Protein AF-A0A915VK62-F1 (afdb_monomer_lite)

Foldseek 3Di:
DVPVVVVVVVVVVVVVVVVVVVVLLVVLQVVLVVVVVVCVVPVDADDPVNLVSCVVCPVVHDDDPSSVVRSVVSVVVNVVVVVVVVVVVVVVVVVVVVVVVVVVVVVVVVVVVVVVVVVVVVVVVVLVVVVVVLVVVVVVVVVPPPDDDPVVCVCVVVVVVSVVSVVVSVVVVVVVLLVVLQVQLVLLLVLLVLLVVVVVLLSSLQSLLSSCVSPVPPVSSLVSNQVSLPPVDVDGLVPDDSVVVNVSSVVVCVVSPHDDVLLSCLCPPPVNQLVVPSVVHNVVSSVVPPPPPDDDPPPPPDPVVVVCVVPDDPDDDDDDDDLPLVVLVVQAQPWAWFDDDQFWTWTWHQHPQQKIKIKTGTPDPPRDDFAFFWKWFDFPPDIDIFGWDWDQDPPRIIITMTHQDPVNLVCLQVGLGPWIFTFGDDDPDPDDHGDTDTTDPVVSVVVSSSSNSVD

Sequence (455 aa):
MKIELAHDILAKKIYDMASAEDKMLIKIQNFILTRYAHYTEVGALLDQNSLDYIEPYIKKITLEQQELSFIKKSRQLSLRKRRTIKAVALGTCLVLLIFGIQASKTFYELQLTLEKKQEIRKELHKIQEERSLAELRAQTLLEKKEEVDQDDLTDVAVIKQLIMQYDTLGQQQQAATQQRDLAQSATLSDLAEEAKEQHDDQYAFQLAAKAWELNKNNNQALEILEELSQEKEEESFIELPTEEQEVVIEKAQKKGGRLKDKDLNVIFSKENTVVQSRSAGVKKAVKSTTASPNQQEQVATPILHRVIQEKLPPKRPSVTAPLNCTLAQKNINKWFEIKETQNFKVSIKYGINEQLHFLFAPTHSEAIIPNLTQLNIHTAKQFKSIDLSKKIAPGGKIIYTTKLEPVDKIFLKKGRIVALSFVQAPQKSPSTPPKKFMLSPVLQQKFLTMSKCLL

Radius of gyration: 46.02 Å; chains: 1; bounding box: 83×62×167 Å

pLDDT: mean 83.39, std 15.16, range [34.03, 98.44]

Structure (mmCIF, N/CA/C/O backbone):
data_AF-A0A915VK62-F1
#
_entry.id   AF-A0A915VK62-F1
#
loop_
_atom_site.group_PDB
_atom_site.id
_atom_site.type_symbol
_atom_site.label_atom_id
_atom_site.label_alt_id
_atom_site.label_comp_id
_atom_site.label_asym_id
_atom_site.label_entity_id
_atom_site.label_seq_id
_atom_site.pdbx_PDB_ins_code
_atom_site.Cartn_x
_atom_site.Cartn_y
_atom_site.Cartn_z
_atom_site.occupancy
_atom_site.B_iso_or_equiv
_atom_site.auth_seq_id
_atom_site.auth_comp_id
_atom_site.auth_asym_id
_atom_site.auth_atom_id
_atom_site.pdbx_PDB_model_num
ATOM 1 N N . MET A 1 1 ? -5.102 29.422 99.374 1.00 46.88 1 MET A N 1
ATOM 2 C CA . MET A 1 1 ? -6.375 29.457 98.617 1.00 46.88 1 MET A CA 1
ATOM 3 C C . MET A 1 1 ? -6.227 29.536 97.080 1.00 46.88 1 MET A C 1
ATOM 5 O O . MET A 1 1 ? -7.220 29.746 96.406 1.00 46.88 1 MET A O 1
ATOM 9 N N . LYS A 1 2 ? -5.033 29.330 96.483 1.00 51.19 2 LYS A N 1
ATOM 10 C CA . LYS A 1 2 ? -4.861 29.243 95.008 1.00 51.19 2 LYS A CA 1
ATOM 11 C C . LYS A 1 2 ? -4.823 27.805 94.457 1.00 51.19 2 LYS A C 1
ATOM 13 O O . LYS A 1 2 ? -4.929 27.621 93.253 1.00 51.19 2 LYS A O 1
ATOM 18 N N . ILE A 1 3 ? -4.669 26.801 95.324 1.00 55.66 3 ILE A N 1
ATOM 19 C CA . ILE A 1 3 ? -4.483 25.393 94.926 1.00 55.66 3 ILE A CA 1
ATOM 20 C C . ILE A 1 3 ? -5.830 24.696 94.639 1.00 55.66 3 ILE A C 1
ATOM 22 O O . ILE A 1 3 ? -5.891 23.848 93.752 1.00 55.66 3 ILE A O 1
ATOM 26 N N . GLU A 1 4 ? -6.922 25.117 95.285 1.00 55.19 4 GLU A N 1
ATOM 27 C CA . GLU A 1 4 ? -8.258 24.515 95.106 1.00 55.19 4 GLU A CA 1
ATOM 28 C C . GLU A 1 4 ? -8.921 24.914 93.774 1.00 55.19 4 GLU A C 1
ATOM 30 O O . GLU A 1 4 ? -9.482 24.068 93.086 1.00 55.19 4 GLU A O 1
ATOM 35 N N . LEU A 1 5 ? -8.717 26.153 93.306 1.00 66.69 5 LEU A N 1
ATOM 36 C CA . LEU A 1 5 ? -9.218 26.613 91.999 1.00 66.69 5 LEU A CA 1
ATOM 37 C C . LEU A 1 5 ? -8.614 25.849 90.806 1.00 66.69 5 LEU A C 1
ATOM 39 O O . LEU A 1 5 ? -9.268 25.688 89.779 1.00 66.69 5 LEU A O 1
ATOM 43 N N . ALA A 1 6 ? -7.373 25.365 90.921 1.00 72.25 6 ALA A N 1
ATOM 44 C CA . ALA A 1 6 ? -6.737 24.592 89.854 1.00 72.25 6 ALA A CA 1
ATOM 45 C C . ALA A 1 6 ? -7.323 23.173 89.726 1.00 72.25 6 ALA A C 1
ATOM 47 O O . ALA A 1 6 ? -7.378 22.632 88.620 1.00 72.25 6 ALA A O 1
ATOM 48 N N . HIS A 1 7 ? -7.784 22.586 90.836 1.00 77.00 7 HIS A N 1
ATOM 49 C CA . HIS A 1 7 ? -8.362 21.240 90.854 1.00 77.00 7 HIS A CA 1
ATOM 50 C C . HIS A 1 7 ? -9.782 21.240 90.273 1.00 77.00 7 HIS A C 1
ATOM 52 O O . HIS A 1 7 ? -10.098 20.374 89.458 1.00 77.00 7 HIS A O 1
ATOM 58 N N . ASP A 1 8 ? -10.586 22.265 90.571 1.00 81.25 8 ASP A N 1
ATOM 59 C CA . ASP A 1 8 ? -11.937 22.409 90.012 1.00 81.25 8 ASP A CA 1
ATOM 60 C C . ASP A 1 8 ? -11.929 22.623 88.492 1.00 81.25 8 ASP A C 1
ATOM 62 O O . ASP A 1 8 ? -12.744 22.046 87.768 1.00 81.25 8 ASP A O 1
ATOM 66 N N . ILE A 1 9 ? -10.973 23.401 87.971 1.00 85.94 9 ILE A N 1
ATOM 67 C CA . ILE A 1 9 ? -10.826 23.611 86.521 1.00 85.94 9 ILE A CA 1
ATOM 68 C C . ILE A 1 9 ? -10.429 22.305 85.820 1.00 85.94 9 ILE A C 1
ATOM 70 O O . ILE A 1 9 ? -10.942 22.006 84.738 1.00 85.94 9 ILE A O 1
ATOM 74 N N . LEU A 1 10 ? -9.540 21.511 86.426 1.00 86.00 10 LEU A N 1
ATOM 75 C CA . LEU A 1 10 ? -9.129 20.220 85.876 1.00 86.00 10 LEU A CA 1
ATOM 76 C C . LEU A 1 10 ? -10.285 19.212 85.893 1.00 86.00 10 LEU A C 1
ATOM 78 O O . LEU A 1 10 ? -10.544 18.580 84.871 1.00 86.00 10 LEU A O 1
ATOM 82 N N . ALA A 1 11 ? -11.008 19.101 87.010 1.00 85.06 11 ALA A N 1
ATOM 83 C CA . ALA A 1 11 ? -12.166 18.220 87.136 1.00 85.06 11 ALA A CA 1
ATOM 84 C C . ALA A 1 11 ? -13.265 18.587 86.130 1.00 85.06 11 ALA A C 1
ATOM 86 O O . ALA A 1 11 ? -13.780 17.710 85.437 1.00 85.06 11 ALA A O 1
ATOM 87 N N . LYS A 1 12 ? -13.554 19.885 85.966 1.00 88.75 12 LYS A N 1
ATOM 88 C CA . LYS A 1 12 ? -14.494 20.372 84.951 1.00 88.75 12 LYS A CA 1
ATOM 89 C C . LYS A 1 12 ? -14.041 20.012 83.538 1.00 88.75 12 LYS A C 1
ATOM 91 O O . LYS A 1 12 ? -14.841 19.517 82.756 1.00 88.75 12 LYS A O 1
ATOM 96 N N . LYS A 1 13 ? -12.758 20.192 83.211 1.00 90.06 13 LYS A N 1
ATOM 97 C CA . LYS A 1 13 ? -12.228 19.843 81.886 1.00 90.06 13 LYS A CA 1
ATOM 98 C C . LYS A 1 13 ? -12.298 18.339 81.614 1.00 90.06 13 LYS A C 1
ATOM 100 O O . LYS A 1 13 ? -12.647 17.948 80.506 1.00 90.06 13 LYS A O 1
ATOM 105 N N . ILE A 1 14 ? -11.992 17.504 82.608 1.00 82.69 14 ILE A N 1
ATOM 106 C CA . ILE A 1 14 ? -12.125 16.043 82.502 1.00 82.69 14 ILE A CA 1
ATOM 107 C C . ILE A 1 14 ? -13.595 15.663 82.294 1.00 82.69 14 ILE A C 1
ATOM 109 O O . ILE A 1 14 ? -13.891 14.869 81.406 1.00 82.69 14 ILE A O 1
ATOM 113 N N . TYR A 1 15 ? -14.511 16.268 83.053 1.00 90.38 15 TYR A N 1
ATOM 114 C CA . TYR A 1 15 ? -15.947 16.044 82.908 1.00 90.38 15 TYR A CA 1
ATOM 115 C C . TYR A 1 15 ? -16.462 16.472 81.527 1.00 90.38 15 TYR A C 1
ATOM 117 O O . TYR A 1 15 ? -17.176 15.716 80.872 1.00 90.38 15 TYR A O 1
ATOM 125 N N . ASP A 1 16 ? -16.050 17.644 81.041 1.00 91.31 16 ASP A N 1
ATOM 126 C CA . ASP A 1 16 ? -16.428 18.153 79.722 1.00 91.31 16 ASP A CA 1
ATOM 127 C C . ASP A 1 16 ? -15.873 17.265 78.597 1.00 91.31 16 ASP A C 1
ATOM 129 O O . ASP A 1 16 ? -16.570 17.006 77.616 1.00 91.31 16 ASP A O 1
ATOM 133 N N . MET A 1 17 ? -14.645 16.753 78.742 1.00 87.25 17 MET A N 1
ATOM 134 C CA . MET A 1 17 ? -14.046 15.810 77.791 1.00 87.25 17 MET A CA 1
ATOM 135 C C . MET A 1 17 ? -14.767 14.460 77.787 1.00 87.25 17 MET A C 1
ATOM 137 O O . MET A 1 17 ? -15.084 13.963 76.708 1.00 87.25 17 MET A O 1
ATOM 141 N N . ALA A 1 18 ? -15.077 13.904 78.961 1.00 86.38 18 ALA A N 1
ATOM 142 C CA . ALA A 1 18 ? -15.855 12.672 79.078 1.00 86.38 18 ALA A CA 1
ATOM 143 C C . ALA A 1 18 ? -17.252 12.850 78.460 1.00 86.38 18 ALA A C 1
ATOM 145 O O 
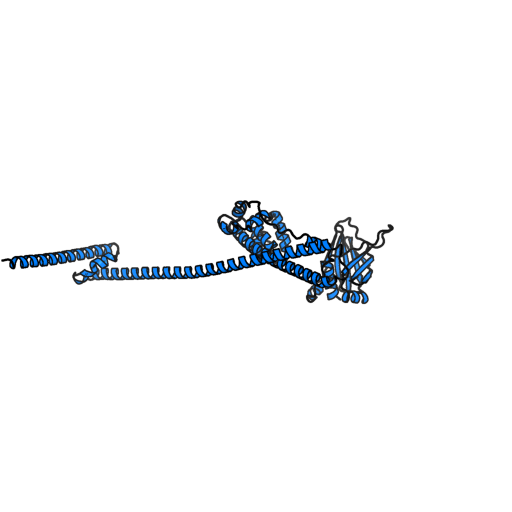. ALA A 1 18 ? -17.665 12.073 77.606 1.00 86.38 18 ALA A O 1
ATOM 146 N N . SER A 1 19 ? -17.924 13.961 78.776 1.00 93.12 19 SER A N 1
ATOM 147 C CA . SER A 1 19 ? -19.226 14.305 78.198 1.00 93.12 19 SER A CA 1
ATOM 148 C C . SER A 1 19 ? -19.166 14.478 76.676 1.00 93.12 19 SER A C 1
ATOM 150 O O . SER A 1 19 ? -20.101 14.098 75.968 1.00 93.12 19 SER A O 1
ATOM 152 N N . ALA A 1 20 ? -18.088 15.061 76.145 1.00 94.25 20 ALA A N 1
ATOM 153 C CA . ALA A 1 20 ? -17.900 15.222 74.707 1.00 94.25 20 ALA A CA 1
ATOM 154 C C . ALA A 1 20 ? -17.662 13.879 74.003 1.00 94.25 20 ALA A C 1
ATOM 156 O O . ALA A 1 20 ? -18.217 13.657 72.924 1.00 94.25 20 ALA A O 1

▸ EXERCISE DETAILS: An exact copy of the data is needed, running from its first line through the line that holds "ATOM 18 N N", and nothing beyond that.

▸ RESULT FOR THIS TASK:
Protein AF-A0A915VK62-F1 (afdb_monomer_lite)

Foldseek 3Di:
DVPVVVVVVVVVVVVVVVVVVVVLLVVLQVVLVVVVVVCVVPVDADDPVNLVSCVVCPVVHDDDPSSVVRSVVSVVVNVVVVVVVVVVVVVVVVVVVVVVVVVVVVVVVVVVVVVVVVVVVVVVVVLVVVVVVLVVVVVVVVVPPPDDDPVVCVCVVVVVVSVVSVVVSVVVVVVVLLVVLQVQLVLLLVLLVLLVVVVVLLSSLQSLLSSCVSPVPPVSSLVSNQVSLPPVDVDGLVPDDSVVVNVSSVVVCVVSPHDDVLLSCLCPPPVNQLVVPSVVHNVVSSVVPPPPPDDDPPPPPDPVVVVCVVPDDPDDDDDDDDLPLVVLVVQAQPWAWFDDDQFWTWTWHQHPQQKIKIKTGTPDPPRDDFAFFWKWFDFPPDIDIFGWDWDQDPPRIIITMTHQDPVNLVCLQVGLGPWIFTFGDDDPDPDDHGDTDTTDPVVSVVVSSSSNSVD

Sequence (455 aa):
MKIELAHDILAKKIYDMASAEDKMLIKIQNFILTRYAHYTEVGALLDQNSLDYIEPYIKKITLEQQELSFIKKSRQLSLRKRRTIKAVALGTCLVLLIFGIQASKTFYELQLTLEKKQEIRKELHKIQEERSLAELRAQTLLEKKEEVDQDDLTDVAVIKQLIMQYDTLGQQQQAATQQRDLAQSATLSDLAEEAKEQHDDQYAFQLAAKAWELNKNNNQALEILEELSQEKEEESFIELPTEEQEVVIEKAQKKGGRLKDKDLNVIFSKENTVVQSRSAGVKKAVKSTTASPNQQEQVATPILHRVIQEKLPPKRPSVTAPLNCTLAQKNINKWFEIKETQNFKVSIKYGINEQLHFLFAPTHSEAIIPNLTQLNIHTAKQFKSIDLSKKIAPGGKIIYTTKLEPVDKIFLKKGRIVALSFVQAPQKSPSTPPKKFMLSPVLQQKFLTMSKCLL

Radius of gyration: 46.02 Å; chains: 1; bounding box: 83×62×167 Å

pLDDT: mean 83.39, std 15.16, range [34.03, 98.44]

Structure (mmCIF, N/CA/C/O backbone):
data_AF-A0A915VK62-F1
#
_entry.id   AF-A0A915VK62-F1
#
loop_
_atom_site.group_PDB
_atom_site.id
_atom_site.type_symbol
_atom_site.label_atom_id
_atom_site.label_alt_id
_atom_site.label_comp_id
_atom_site.label_asym_id
_atom_site.label_entity_id
_atom_site.label_seq_id
_atom_site.pdbx_PDB_ins_code
_atom_site.Cartn_x
_atom_site.Cartn_y
_atom_site.Cartn_z
_atom_site.occupancy
_atom_site.B_iso_or_equiv
_atom_site.auth_seq_id
_atom_site.auth_comp_id
_atom_site.auth_asym_id
_atom_site.auth_atom_id
_atom_site.pdbx_PDB_model_num
ATOM 1 N N . MET A 1 1 ? -5.102 29.422 99.374 1.00 46.88 1 MET A N 1
ATOM 2 C CA . MET A 1 1 ? -6.375 29.457 98.617 1.00 46.88 1 MET A CA 1
ATOM 3 C C . MET A 1 1 ? -6.227 29.536 97.080 1.00 46.88 1 MET A C 1
ATOM 5 O O . MET A 1 1 ? -7.220 29.746 96.406 1.00 46.88 1 MET A O 1
ATOM 9 N N . LYS A 1 2 ? -5.033 29.330 96.483 1.00 51.19 2 LYS A N 1
ATOM 10 C CA . LYS A 1 2 ? -4.861 29.243 95.008 1.00 51.19 2 LYS A CA 1
ATOM 11 C C . LYS A 1 2 ? -4.823 27.805 94.457 1.00 51.19 2 LYS A C 1
ATOM 13 O O . LYS A 1 2 ? -4.929 27.621 93.253 1.00 51.19 2 LYS A O 1
ATOM 18 N N . ILE A 1 3 ? -4.669 26.801 95.324 1.00 55.66 3 ILE A N 1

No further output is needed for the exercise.